PROBLEM TO WORK ON: For this listing, the lines between the one holding "ATOM 196 C C" and the one holding "ATOM 243 C CA", inclusive, must be set down exactly.
── DATASET EXTRACT
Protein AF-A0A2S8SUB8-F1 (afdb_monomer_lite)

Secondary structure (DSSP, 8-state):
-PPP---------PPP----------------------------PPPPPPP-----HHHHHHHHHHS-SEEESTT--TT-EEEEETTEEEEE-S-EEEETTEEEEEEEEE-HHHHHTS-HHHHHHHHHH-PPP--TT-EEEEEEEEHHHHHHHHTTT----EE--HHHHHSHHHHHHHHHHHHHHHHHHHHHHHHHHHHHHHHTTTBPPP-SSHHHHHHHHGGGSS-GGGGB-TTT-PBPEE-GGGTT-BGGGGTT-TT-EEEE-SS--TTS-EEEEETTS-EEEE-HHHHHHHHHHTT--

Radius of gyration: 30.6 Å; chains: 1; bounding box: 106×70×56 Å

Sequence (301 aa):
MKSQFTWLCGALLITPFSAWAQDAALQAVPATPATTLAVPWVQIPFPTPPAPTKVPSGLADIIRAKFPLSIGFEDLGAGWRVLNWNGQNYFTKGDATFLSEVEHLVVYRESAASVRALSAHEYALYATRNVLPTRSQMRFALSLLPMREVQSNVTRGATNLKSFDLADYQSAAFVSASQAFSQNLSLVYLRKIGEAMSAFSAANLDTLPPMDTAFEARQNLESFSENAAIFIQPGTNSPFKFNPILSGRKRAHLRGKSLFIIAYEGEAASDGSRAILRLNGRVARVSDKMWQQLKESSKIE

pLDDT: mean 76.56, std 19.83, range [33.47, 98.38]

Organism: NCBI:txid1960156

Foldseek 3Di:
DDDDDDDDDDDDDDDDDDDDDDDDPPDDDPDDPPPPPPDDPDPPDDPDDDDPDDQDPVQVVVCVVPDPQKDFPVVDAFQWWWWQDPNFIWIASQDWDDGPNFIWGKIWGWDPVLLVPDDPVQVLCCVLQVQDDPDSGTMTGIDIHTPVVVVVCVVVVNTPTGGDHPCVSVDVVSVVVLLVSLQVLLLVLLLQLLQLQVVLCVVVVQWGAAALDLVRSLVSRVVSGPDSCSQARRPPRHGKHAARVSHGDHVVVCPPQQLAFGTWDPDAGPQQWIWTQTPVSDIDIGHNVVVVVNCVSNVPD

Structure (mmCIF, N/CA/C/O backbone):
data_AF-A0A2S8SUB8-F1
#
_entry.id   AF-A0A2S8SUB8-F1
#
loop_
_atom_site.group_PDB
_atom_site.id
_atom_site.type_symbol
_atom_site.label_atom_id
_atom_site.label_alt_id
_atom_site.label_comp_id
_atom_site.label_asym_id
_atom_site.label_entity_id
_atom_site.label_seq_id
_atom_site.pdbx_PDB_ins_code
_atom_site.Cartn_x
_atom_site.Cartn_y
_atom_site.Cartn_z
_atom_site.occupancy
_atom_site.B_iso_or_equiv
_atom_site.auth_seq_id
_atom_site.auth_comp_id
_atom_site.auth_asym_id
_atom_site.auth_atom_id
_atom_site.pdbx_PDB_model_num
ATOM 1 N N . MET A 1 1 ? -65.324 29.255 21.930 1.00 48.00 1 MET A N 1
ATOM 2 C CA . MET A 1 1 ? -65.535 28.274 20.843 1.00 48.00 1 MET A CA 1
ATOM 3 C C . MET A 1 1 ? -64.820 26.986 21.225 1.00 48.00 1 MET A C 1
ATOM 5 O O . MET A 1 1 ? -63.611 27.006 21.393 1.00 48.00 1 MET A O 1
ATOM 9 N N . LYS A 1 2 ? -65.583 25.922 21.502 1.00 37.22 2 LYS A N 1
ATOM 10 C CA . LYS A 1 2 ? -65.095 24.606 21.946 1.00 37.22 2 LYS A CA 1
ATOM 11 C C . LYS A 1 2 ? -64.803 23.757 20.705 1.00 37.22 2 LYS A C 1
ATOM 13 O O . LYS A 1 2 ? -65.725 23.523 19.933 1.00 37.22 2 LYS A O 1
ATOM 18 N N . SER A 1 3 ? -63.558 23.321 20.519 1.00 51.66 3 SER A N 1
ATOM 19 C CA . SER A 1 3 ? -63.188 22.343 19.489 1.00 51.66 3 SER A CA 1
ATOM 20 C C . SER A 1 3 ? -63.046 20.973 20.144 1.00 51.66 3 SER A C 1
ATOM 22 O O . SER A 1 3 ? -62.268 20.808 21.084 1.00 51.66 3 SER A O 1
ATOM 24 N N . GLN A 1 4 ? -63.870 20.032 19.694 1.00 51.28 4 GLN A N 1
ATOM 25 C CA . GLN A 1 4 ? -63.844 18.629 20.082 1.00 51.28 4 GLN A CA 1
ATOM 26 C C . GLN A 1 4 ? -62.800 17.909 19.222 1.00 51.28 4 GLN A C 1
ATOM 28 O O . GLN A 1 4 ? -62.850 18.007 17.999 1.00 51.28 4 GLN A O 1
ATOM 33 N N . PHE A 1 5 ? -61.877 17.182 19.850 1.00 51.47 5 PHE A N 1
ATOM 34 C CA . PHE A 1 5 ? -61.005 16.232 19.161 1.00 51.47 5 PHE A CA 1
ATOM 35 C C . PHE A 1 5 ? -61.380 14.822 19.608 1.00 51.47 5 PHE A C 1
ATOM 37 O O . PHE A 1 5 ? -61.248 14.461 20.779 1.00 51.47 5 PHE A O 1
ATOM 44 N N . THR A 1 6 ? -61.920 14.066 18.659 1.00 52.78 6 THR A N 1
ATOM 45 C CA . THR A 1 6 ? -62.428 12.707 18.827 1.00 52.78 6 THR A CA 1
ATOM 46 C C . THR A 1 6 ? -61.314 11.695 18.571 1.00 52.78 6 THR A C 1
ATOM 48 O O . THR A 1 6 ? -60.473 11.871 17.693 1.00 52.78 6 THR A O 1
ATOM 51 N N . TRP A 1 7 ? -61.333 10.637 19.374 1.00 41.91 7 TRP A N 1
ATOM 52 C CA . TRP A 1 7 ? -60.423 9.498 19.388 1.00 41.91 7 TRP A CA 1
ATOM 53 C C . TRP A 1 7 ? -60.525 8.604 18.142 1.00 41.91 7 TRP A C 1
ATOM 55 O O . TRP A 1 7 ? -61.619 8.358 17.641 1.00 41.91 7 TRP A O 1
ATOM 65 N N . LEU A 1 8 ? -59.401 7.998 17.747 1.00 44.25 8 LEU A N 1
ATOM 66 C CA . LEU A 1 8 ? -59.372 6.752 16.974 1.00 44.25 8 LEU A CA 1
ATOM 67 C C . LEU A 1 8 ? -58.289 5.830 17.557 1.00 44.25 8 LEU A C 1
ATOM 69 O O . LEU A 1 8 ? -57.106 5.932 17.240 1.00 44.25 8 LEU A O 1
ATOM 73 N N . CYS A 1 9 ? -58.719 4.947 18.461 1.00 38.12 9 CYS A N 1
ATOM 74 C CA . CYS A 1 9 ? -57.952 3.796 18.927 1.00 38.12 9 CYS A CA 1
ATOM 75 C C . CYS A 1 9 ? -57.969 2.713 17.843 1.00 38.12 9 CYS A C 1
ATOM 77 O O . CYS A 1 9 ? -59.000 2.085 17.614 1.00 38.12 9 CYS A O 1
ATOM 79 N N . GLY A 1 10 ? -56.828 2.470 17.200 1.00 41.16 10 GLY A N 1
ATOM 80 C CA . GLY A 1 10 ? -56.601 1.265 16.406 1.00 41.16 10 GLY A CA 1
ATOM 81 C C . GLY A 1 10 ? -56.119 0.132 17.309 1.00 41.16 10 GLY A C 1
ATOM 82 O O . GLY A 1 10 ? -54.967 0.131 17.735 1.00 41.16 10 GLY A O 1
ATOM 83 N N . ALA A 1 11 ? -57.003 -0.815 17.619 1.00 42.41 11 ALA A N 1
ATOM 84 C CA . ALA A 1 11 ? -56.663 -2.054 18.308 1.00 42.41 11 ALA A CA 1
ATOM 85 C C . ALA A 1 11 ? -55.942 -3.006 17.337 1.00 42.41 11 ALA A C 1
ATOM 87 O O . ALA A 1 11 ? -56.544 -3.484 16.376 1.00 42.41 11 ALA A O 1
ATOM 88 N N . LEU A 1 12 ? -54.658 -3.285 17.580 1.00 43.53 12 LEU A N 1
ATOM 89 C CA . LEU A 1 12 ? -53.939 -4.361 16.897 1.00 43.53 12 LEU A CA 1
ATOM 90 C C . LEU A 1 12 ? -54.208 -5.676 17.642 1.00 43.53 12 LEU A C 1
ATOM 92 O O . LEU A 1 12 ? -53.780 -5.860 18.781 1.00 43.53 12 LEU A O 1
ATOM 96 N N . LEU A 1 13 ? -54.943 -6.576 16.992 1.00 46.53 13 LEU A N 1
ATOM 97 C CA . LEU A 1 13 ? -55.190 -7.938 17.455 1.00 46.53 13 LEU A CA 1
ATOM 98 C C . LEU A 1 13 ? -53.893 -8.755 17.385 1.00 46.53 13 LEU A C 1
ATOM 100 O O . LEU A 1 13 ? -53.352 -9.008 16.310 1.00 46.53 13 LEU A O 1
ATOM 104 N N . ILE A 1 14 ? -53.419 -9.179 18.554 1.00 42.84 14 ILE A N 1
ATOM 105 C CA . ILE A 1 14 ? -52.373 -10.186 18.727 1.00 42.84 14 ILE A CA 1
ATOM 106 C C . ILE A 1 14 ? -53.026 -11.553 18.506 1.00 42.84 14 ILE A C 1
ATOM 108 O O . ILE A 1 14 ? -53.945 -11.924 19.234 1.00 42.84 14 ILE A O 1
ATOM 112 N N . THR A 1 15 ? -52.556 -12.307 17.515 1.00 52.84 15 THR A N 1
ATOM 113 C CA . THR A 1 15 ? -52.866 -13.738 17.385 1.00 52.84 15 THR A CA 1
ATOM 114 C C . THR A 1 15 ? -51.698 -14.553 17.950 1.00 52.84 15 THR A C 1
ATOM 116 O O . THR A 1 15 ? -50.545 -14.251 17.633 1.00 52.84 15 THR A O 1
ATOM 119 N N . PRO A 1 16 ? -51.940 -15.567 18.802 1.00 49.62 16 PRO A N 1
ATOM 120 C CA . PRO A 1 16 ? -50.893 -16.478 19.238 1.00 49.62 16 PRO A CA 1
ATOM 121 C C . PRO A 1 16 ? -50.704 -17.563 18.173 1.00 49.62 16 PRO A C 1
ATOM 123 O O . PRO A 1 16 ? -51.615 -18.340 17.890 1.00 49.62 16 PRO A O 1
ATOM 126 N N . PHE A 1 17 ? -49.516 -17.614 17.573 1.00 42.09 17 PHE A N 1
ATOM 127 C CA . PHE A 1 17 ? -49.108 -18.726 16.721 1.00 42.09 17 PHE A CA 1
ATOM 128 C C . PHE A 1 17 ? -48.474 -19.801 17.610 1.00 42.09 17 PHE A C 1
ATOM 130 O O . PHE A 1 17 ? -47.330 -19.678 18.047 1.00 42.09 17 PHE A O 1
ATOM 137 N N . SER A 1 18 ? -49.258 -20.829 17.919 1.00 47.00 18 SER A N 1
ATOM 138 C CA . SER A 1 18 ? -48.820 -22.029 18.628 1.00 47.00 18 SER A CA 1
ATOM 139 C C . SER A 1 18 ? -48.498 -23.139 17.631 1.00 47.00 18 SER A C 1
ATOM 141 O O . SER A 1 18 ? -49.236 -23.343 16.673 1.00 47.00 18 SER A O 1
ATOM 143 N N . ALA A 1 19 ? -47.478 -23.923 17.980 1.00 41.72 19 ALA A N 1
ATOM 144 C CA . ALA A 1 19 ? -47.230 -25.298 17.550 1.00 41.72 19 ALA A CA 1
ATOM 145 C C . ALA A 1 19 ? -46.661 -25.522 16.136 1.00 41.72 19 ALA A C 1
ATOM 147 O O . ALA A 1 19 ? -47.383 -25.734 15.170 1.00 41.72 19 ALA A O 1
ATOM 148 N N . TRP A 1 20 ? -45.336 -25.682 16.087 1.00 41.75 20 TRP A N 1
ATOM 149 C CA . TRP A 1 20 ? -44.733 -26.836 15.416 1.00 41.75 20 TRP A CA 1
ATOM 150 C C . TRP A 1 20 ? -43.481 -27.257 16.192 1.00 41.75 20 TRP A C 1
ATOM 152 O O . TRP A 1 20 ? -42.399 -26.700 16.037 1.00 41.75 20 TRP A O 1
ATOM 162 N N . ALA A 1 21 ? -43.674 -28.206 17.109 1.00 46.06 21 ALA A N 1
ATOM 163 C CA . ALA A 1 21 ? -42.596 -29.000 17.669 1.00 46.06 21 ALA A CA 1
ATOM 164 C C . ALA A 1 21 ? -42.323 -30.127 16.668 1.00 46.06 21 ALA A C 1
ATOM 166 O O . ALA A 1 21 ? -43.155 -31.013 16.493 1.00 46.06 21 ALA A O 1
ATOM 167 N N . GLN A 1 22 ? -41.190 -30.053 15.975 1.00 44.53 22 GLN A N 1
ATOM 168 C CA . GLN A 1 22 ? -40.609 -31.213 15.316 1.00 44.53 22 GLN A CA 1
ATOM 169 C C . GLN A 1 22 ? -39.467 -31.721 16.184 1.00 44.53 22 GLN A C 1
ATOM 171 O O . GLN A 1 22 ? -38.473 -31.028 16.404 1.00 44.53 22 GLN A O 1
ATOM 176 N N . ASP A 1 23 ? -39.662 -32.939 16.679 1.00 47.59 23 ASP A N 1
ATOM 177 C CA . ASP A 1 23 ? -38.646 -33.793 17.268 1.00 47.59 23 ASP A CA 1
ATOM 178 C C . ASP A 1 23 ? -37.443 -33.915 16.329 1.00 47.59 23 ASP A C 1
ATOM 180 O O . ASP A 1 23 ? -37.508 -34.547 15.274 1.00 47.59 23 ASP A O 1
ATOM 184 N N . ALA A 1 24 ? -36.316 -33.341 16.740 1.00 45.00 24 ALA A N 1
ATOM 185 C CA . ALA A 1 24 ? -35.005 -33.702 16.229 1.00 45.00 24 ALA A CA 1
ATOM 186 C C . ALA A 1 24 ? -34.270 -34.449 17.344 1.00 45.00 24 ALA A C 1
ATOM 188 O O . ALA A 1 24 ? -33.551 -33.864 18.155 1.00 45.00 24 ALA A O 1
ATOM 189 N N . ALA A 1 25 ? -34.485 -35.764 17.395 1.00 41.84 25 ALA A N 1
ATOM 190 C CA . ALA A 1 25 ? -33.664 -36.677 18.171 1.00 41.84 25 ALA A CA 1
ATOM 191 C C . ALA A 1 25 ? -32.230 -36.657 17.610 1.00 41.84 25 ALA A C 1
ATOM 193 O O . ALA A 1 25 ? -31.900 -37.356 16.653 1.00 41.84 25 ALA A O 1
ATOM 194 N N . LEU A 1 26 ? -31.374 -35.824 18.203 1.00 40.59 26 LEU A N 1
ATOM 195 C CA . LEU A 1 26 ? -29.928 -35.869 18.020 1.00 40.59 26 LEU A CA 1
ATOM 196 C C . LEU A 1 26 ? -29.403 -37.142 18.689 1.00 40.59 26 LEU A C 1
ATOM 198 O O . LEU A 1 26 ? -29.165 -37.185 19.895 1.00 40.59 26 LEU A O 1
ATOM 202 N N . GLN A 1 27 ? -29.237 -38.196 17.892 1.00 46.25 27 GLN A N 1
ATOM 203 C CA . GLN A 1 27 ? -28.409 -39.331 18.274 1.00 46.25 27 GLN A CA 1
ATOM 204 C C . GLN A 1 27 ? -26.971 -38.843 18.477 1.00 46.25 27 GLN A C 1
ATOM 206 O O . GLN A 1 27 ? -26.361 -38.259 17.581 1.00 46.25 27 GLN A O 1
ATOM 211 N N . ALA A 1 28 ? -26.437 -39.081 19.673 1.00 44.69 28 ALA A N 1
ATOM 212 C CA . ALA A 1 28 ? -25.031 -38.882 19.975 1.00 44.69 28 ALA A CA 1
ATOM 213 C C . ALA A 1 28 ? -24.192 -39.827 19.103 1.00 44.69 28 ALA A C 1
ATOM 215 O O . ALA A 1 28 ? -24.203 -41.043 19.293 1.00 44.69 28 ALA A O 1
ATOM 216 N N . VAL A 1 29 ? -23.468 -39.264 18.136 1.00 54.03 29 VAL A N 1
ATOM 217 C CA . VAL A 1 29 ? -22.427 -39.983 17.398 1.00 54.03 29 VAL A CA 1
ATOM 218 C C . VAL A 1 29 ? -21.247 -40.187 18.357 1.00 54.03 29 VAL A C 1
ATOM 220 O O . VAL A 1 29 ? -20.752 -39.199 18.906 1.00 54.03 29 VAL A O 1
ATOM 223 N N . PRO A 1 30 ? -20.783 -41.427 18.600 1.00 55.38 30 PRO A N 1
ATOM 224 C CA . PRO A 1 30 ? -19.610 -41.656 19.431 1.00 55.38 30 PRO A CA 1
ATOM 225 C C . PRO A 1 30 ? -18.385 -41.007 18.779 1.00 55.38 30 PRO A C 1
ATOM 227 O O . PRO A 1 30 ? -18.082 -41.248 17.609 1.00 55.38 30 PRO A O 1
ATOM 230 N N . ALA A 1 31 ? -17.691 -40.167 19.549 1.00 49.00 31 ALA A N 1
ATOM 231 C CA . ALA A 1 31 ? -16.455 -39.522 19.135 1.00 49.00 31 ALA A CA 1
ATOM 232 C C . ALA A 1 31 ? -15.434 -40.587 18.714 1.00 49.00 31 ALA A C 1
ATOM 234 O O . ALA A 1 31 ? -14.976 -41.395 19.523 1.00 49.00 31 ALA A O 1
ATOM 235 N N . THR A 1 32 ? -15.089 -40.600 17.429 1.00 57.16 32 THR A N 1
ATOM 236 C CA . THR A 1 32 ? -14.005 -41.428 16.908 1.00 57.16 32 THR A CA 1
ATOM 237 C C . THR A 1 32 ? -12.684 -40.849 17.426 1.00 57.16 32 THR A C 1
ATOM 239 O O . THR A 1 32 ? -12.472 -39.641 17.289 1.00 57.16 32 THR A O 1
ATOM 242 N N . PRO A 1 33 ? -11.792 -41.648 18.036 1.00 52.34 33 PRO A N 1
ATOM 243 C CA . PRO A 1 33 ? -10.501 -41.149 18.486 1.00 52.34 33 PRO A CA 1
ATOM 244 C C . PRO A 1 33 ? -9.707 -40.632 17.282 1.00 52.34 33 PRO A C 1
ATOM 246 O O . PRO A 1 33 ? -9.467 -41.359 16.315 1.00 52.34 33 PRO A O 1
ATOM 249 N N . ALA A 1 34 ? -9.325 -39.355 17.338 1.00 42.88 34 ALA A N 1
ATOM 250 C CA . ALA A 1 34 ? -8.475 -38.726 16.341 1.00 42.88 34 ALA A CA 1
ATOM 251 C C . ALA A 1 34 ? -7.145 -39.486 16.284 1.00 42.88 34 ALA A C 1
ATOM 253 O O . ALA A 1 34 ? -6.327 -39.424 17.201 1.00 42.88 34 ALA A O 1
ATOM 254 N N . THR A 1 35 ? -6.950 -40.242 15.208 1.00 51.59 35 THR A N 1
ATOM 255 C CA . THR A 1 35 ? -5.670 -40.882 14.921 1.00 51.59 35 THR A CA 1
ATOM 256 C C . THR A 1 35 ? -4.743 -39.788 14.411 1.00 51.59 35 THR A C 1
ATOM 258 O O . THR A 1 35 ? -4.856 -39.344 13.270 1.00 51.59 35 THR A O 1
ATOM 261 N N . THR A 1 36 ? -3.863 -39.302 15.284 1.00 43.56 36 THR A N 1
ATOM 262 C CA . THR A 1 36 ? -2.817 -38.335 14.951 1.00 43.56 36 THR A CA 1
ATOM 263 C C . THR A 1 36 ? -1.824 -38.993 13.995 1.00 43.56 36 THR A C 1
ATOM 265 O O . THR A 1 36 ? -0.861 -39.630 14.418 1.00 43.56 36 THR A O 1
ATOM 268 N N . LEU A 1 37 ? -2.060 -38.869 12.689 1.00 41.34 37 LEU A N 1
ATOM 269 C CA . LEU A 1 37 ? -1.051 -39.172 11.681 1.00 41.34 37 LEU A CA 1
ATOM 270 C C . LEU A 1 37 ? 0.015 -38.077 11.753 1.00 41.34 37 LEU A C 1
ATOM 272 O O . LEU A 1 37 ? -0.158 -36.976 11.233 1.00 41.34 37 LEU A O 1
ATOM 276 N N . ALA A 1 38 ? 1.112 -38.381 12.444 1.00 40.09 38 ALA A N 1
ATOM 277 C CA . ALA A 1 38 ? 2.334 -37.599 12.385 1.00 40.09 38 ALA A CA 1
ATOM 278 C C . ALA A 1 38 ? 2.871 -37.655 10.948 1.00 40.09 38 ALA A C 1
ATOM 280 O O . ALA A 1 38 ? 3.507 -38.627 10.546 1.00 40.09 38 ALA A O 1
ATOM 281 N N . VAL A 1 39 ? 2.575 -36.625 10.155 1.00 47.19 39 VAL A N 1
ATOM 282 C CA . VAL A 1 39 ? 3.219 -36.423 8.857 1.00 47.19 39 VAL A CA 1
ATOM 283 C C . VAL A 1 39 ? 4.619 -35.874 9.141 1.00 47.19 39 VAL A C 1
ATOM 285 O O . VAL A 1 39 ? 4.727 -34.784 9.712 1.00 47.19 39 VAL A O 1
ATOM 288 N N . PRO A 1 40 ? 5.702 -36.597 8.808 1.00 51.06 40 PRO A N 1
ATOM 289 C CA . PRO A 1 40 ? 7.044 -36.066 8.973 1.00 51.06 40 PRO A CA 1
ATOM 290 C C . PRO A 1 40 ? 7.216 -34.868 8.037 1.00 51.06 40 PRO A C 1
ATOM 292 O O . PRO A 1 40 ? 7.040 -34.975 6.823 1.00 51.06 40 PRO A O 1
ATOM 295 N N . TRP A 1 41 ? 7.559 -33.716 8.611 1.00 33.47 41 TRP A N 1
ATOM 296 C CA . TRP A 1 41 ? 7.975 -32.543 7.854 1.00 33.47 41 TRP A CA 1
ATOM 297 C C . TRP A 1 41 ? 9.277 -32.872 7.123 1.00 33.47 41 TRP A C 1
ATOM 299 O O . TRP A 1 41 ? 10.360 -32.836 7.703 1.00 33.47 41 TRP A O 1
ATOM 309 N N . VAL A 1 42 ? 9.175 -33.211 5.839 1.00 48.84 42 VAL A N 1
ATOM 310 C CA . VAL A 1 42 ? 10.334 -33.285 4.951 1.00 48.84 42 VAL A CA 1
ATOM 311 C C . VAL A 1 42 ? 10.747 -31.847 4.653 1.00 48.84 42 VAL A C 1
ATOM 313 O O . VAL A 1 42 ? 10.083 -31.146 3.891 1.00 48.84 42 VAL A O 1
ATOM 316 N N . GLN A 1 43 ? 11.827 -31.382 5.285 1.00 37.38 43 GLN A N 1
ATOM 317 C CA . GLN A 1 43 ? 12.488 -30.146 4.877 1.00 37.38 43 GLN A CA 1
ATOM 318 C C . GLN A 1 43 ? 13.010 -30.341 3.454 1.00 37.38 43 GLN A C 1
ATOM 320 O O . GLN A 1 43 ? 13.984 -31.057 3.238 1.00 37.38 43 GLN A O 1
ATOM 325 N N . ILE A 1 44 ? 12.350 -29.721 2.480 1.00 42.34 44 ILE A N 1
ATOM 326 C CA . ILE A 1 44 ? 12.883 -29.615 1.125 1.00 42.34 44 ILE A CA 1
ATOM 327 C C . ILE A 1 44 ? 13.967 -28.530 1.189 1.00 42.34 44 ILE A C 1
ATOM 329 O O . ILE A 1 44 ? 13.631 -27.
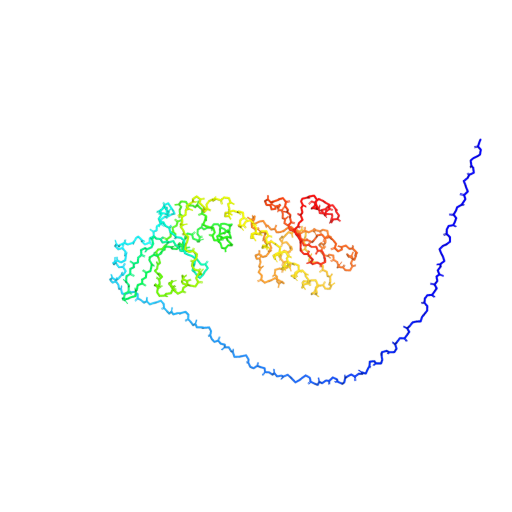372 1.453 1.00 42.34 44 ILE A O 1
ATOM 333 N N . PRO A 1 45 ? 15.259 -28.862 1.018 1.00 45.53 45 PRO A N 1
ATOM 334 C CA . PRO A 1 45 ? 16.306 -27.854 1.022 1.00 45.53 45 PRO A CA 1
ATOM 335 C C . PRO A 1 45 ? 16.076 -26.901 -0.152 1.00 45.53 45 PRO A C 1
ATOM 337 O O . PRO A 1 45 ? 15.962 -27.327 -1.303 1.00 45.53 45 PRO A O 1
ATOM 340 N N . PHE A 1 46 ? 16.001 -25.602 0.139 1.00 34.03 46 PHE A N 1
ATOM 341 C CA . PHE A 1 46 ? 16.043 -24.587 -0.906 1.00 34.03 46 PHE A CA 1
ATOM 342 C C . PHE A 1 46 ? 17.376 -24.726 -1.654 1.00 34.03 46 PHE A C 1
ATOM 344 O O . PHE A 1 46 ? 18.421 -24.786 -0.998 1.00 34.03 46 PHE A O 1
────
RESPONSE BELOW:
ATOM 196 C C . LEU A 1 26 ? -29.403 -37.142 18.689 1.00 40.59 26 LEU A C 1
ATOM 198 O O . LEU A 1 26 ? -29.165 -37.185 19.895 1.00 40.59 26 LEU A O 1
ATOM 202 N N . GLN A 1 27 ? -29.237 -38.196 17.892 1.00 46.25 27 GLN A N 1
ATOM 203 C CA . GLN A 1 27 ? -28.409 -39.331 18.274 1.00 46.25 27 GLN A CA 1
ATOM 204 C C . GLN A 1 27 ? -26.971 -38.843 18.477 1.00 46.25 27 GLN A C 1
ATOM 206 O O . GLN A 1 27 ? -26.361 -38.259 17.581 1.00 46.25 27 GLN A O 1
ATOM 211 N N . ALA A 1 28 ? -26.437 -39.081 19.673 1.00 44.69 28 ALA A N 1
ATOM 212 C CA . ALA A 1 28 ? -25.031 -38.882 19.975 1.00 44.69 28 ALA A CA 1
ATOM 213 C C . ALA A 1 28 ? -24.192 -39.827 19.103 1.00 44.69 28 ALA A C 1
ATOM 215 O O . ALA A 1 28 ? -24.203 -41.043 19.293 1.00 44.69 28 ALA A O 1
ATOM 216 N N . VAL A 1 29 ? -23.468 -39.264 18.136 1.00 54.03 29 VAL A N 1
ATOM 217 C CA . VAL A 1 29 ? -22.427 -39.983 17.398 1.00 54.03 29 VAL A CA 1
ATOM 218 C C . VAL A 1 29 ? -21.247 -40.187 18.357 1.00 54.03 29 VAL A C 1
ATOM 220 O O . VAL A 1 29 ? -20.752 -39.199 18.906 1.00 54.03 29 VAL A O 1
ATOM 223 N N . PRO A 1 30 ? -20.783 -41.427 18.600 1.00 55.38 30 PRO A N 1
ATOM 224 C CA . PRO A 1 30 ? -19.610 -41.656 19.431 1.00 55.38 30 PRO A CA 1
ATOM 225 C C . PRO A 1 30 ? -18.385 -41.007 18.779 1.00 55.38 30 PRO A C 1
ATOM 227 O O . PRO A 1 30 ? -18.082 -41.248 17.609 1.00 55.38 30 PRO A O 1
ATOM 230 N N . ALA A 1 31 ? -17.691 -40.167 19.549 1.00 49.00 31 ALA A N 1
ATOM 231 C CA . ALA A 1 31 ? -16.455 -39.522 19.135 1.00 49.00 31 ALA A CA 1
ATOM 232 C C . ALA A 1 31 ? -15.434 -40.587 18.714 1.00 49.00 31 ALA A C 1
ATOM 234 O O . ALA A 1 31 ? -14.976 -41.395 19.523 1.00 49.00 31 ALA A O 1
ATOM 235 N N . THR A 1 32 ? -15.089 -40.600 17.429 1.00 57.16 32 THR A N 1
ATOM 236 C CA . THR A 1 32 ? -14.005 -41.428 16.908 1.00 57.16 32 THR A CA 1
ATOM 237 C C . THR A 1 32 ? -12.684 -40.849 17.426 1.00 57.16 32 THR A C 1
ATOM 239 O O . THR A 1 32 ? -12.472 -39.641 17.289 1.00 57.16 32 THR A O 1
ATOM 242 N N . PRO A 1 33 ? -11.792 -41.648 18.036 1.00 52.34 33 PRO A N 1
ATOM 243 C CA . PRO A 1 33 ? -10.501 -41.149 18.486 1.00 52.34 33 PRO A CA 1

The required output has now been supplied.